KETIK, BATU – Sebanyak 4.402 warga Kota Batu dinonaktifkan dari kepesertaan PBI Jaminan Kesehatan pada 2026 akibat pemutakhiran dan sinkronisasi data nasional oleh Kementerian Sosial.
Menyikapi kondisi tersebut, Ludi Tanarto, Wakil Ketua II DPRD Kota Batu mendesak Pemerintah Kota Batu segera mengambil langkah cepat agar hak layanan kesehatan masyarakat miskin tidak terabaikan.
Politisi PKS ini menilai, keterlambatan pembayaran iuran berpotensi menghilangkan hak masyarakat miskin atas layanan kesehatan.
“Harapan kami, pemerintah segera mengembalikan status kepesertaan itu. Pernyataan Menteri Keuangan juga jelas bahwa PBI harus segera dikembalikan. Karena PBI merupakan penerima bantuan iuran bagi masyarakat miskin yang tidak mampu,” ujarnya, Senin, 2 Maret 2026.
Menurut dia, jika iuran tidak dibayarkan, peserta berisiko kehilangan hak sebagai peserta BPJS Kesehatan. Kondisi tersebut dinilai membahayakan, terutama ketika warga kurang mampu membutuhkan layanan medis mendesak.
“Kalau iurannya tidak dibayar, hak sebagai peserta bisa hilang. Lalu bagaimana ketika masyarakat miskin sakit? Negara harus hadir di situ. Karena itu, kami berharap pemerintah segera membayar kembali seperti sebelumnya,” katanya.
Ludi menegaskan, persoalan ini berada di ranah eksekutif sehingga pemerintah daerah dituntut responsif dan berani mengambil keputusan, termasuk membuka kemungkinan penggunaan Belanja Tidak Terduga (BTT) apabila situasi dinilai darurat.
“Eksekutif harus cepat tanggap dan berani mengambil keputusan. Apakah ini bisa dianggap keadaan darurat sehingga anggaran BTT dapat digunakan? Jangan sampai ada warga yang tidak tertangani karena kendala administratif,” tegasnya.
Ia mengakui, secara regulasi dan penganggaran, pembayaran iuran PBI sebelumnya menjadi kewenangan pemerintah pusat sehingga belum tentu tersedia alokasi dalam APBD Kota Batu.
Namun demikian, menurutnya, kondisi kedaruratan memerlukan terobosan kebijakan.

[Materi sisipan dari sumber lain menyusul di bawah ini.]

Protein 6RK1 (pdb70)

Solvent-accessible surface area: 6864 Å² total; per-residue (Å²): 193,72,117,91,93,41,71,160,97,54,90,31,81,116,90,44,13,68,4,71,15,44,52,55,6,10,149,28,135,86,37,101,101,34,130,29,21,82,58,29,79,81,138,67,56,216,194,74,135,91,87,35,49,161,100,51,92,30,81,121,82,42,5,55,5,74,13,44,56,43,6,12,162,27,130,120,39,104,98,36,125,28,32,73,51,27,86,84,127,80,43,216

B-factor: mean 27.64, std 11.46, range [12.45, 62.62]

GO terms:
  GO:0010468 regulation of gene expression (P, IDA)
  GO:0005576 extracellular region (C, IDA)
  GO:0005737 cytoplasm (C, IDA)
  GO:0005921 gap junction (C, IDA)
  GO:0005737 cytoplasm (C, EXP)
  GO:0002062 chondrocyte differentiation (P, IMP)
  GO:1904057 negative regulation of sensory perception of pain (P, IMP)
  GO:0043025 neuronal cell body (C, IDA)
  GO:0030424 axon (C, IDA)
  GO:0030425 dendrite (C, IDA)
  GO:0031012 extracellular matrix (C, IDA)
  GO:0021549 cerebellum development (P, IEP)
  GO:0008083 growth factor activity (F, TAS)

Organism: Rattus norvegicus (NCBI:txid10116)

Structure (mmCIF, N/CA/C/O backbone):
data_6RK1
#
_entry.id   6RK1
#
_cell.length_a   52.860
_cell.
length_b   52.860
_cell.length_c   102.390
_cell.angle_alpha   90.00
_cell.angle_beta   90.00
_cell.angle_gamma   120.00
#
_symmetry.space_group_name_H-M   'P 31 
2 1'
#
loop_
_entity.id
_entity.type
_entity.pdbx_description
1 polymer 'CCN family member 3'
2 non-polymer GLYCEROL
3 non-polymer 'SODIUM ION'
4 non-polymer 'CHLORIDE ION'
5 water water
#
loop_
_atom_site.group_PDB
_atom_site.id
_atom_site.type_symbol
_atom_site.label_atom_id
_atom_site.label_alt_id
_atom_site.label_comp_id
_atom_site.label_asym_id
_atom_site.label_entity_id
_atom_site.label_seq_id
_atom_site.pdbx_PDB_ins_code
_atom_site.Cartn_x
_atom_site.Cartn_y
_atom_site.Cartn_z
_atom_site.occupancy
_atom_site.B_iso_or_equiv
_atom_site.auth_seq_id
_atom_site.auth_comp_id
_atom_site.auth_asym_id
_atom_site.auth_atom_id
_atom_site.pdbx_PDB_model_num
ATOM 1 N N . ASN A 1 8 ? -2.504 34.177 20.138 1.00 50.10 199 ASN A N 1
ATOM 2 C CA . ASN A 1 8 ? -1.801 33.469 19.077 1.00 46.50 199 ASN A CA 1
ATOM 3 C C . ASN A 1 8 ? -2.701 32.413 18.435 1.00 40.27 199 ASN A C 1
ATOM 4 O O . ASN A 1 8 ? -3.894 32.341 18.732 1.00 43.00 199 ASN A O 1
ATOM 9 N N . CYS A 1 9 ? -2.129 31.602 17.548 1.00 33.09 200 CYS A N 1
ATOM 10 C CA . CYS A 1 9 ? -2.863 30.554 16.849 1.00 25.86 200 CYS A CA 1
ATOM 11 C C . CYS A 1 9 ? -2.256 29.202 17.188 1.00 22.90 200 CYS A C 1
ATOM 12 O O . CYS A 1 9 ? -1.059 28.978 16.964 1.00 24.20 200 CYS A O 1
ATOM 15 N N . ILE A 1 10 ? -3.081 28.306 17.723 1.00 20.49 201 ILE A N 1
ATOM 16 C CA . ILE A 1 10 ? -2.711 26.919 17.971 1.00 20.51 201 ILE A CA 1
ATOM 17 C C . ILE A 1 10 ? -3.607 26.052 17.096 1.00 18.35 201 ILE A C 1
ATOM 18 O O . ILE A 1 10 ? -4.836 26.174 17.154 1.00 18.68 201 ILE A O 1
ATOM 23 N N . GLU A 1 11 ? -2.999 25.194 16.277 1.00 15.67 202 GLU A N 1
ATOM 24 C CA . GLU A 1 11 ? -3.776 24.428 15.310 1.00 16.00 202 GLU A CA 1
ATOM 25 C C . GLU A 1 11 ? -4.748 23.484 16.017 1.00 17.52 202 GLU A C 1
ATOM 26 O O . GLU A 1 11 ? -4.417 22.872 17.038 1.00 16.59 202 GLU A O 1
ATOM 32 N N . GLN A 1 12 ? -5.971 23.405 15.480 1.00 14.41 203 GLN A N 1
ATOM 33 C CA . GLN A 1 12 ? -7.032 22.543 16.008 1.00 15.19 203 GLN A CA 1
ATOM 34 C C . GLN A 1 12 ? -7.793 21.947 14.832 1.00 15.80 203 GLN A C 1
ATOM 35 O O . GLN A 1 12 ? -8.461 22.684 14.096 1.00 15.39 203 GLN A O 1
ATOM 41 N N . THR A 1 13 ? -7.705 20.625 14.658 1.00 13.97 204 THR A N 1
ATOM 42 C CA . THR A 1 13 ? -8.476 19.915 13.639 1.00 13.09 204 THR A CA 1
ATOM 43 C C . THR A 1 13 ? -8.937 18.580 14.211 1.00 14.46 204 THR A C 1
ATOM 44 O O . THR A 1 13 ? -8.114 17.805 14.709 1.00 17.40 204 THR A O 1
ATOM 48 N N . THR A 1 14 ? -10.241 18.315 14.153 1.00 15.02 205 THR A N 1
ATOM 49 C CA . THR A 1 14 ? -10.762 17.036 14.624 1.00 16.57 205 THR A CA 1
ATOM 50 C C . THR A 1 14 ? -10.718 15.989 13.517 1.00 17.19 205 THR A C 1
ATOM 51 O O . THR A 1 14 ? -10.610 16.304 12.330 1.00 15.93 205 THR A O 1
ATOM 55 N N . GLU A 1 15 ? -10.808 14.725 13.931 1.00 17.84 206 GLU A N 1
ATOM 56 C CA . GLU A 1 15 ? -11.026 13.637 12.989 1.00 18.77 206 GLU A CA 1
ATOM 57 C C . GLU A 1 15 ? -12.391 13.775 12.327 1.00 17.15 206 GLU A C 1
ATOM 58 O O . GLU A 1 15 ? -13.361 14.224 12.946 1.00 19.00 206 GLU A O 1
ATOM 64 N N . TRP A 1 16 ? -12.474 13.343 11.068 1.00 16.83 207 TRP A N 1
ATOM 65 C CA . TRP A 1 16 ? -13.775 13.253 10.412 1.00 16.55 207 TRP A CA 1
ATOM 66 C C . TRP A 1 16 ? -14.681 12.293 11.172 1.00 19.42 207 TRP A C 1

“Kalau menunggu regulasi, bisa jadi memang tidak ada payung hukumnya. Tetapi masyarakat membutuhkan kepastian. Maka diperlukan diskresi dan komunikasi dengan BPK maupun aparat penegak hukum agar langkah yang diambil tetap sesuai ketentuan,” ujarnya.
DPRD, lanjut dia, hanya dapat mendorong dan memberikan dukungan politik agar eksekutif berani mengambil langkah cepat demi melindungi hak dasar warga atas layanan kesehatan.

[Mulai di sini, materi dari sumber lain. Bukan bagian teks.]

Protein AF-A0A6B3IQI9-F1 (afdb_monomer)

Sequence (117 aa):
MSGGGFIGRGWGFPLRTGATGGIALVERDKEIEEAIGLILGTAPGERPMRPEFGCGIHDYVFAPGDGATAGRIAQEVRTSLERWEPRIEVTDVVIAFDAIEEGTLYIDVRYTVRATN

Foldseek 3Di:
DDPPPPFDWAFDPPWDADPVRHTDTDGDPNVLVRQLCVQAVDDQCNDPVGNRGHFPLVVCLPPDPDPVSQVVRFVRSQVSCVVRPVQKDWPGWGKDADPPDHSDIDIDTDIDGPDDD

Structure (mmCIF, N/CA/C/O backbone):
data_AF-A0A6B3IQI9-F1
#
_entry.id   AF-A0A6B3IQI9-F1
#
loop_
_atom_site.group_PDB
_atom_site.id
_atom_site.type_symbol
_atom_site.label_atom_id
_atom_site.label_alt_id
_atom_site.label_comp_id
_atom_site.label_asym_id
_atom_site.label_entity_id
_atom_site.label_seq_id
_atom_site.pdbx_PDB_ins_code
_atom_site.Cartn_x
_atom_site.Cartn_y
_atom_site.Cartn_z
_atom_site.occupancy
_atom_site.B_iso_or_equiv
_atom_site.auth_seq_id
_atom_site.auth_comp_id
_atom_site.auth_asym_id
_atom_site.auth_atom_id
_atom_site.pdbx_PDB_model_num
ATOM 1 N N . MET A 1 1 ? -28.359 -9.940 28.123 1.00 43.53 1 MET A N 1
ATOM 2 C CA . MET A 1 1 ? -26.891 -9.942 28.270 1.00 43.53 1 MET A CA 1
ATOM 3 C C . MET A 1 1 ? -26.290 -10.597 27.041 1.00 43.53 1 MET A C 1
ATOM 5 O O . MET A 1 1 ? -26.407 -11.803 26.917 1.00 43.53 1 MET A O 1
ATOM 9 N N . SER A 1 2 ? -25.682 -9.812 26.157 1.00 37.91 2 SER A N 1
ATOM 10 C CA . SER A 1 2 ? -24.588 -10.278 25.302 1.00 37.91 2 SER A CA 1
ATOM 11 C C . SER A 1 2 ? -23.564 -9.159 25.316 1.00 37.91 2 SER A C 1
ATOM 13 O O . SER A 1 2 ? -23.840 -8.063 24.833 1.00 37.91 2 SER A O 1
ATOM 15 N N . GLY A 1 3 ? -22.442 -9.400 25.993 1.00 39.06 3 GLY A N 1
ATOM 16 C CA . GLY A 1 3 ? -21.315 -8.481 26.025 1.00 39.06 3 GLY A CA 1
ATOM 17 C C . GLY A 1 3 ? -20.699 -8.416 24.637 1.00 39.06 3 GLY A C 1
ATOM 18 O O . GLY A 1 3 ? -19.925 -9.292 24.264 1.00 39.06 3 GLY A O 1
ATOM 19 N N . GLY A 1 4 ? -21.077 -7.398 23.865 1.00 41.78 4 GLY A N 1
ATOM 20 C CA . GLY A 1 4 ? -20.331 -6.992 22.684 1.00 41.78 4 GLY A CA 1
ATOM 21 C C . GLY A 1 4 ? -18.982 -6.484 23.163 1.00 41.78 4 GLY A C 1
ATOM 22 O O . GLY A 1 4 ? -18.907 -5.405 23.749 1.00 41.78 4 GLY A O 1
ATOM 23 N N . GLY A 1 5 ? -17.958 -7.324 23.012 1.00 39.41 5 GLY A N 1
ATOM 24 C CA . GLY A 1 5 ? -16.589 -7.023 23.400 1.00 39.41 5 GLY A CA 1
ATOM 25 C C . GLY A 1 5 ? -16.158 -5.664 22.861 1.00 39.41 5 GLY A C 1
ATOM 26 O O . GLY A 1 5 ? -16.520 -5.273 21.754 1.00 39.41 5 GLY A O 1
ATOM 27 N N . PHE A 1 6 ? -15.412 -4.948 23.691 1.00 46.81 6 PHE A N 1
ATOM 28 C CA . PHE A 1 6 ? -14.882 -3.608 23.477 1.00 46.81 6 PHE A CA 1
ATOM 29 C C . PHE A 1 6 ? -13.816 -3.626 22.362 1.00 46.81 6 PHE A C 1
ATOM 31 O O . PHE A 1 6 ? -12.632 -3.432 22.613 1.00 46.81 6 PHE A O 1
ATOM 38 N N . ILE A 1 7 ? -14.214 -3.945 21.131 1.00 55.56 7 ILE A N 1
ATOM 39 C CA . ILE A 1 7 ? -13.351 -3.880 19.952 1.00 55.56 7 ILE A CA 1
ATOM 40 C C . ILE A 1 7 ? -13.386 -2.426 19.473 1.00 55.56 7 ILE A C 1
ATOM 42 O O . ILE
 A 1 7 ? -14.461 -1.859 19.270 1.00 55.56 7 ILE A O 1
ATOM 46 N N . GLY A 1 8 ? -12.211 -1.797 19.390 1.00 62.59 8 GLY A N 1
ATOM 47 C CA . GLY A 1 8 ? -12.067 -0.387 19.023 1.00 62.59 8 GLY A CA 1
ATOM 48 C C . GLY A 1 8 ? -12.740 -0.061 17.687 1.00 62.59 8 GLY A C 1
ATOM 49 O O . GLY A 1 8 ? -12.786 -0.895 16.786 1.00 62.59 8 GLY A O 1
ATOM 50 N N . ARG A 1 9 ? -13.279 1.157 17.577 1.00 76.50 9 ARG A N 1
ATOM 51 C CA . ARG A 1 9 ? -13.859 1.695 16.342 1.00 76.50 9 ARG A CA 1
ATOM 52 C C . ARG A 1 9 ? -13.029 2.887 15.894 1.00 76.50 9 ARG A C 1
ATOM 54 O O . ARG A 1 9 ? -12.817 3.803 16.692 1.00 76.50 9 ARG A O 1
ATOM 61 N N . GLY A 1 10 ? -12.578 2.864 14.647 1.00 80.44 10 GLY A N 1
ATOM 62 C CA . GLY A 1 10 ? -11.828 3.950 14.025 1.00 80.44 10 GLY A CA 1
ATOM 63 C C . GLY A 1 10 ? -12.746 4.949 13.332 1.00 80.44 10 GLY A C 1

Sebelumnya, sebanyak 4.402 warga Kota Batu dinonaktifkan dari kepesertaan PBI Jaminan Kesehatan pada 2026 setelah adanya pemutakhiran dan sinkronisasi data nasional oleh Kementerian Sosial.
Saat ini, Dinas Sosial Kota Batu tengah melakukan verifikasi lapangan untuk memastikan keakuratan data tersebut.
Program PBI JK merupakan skema bantuan pemerintah pusat yang membayarkan iuran kepesertaan BPJS Kesehatan bagi masyarakat kurang mampu. Hingga kini, tercatat 27.107 warga Kota Batu masih berstatus aktif sebagai penerima bantuan. (*)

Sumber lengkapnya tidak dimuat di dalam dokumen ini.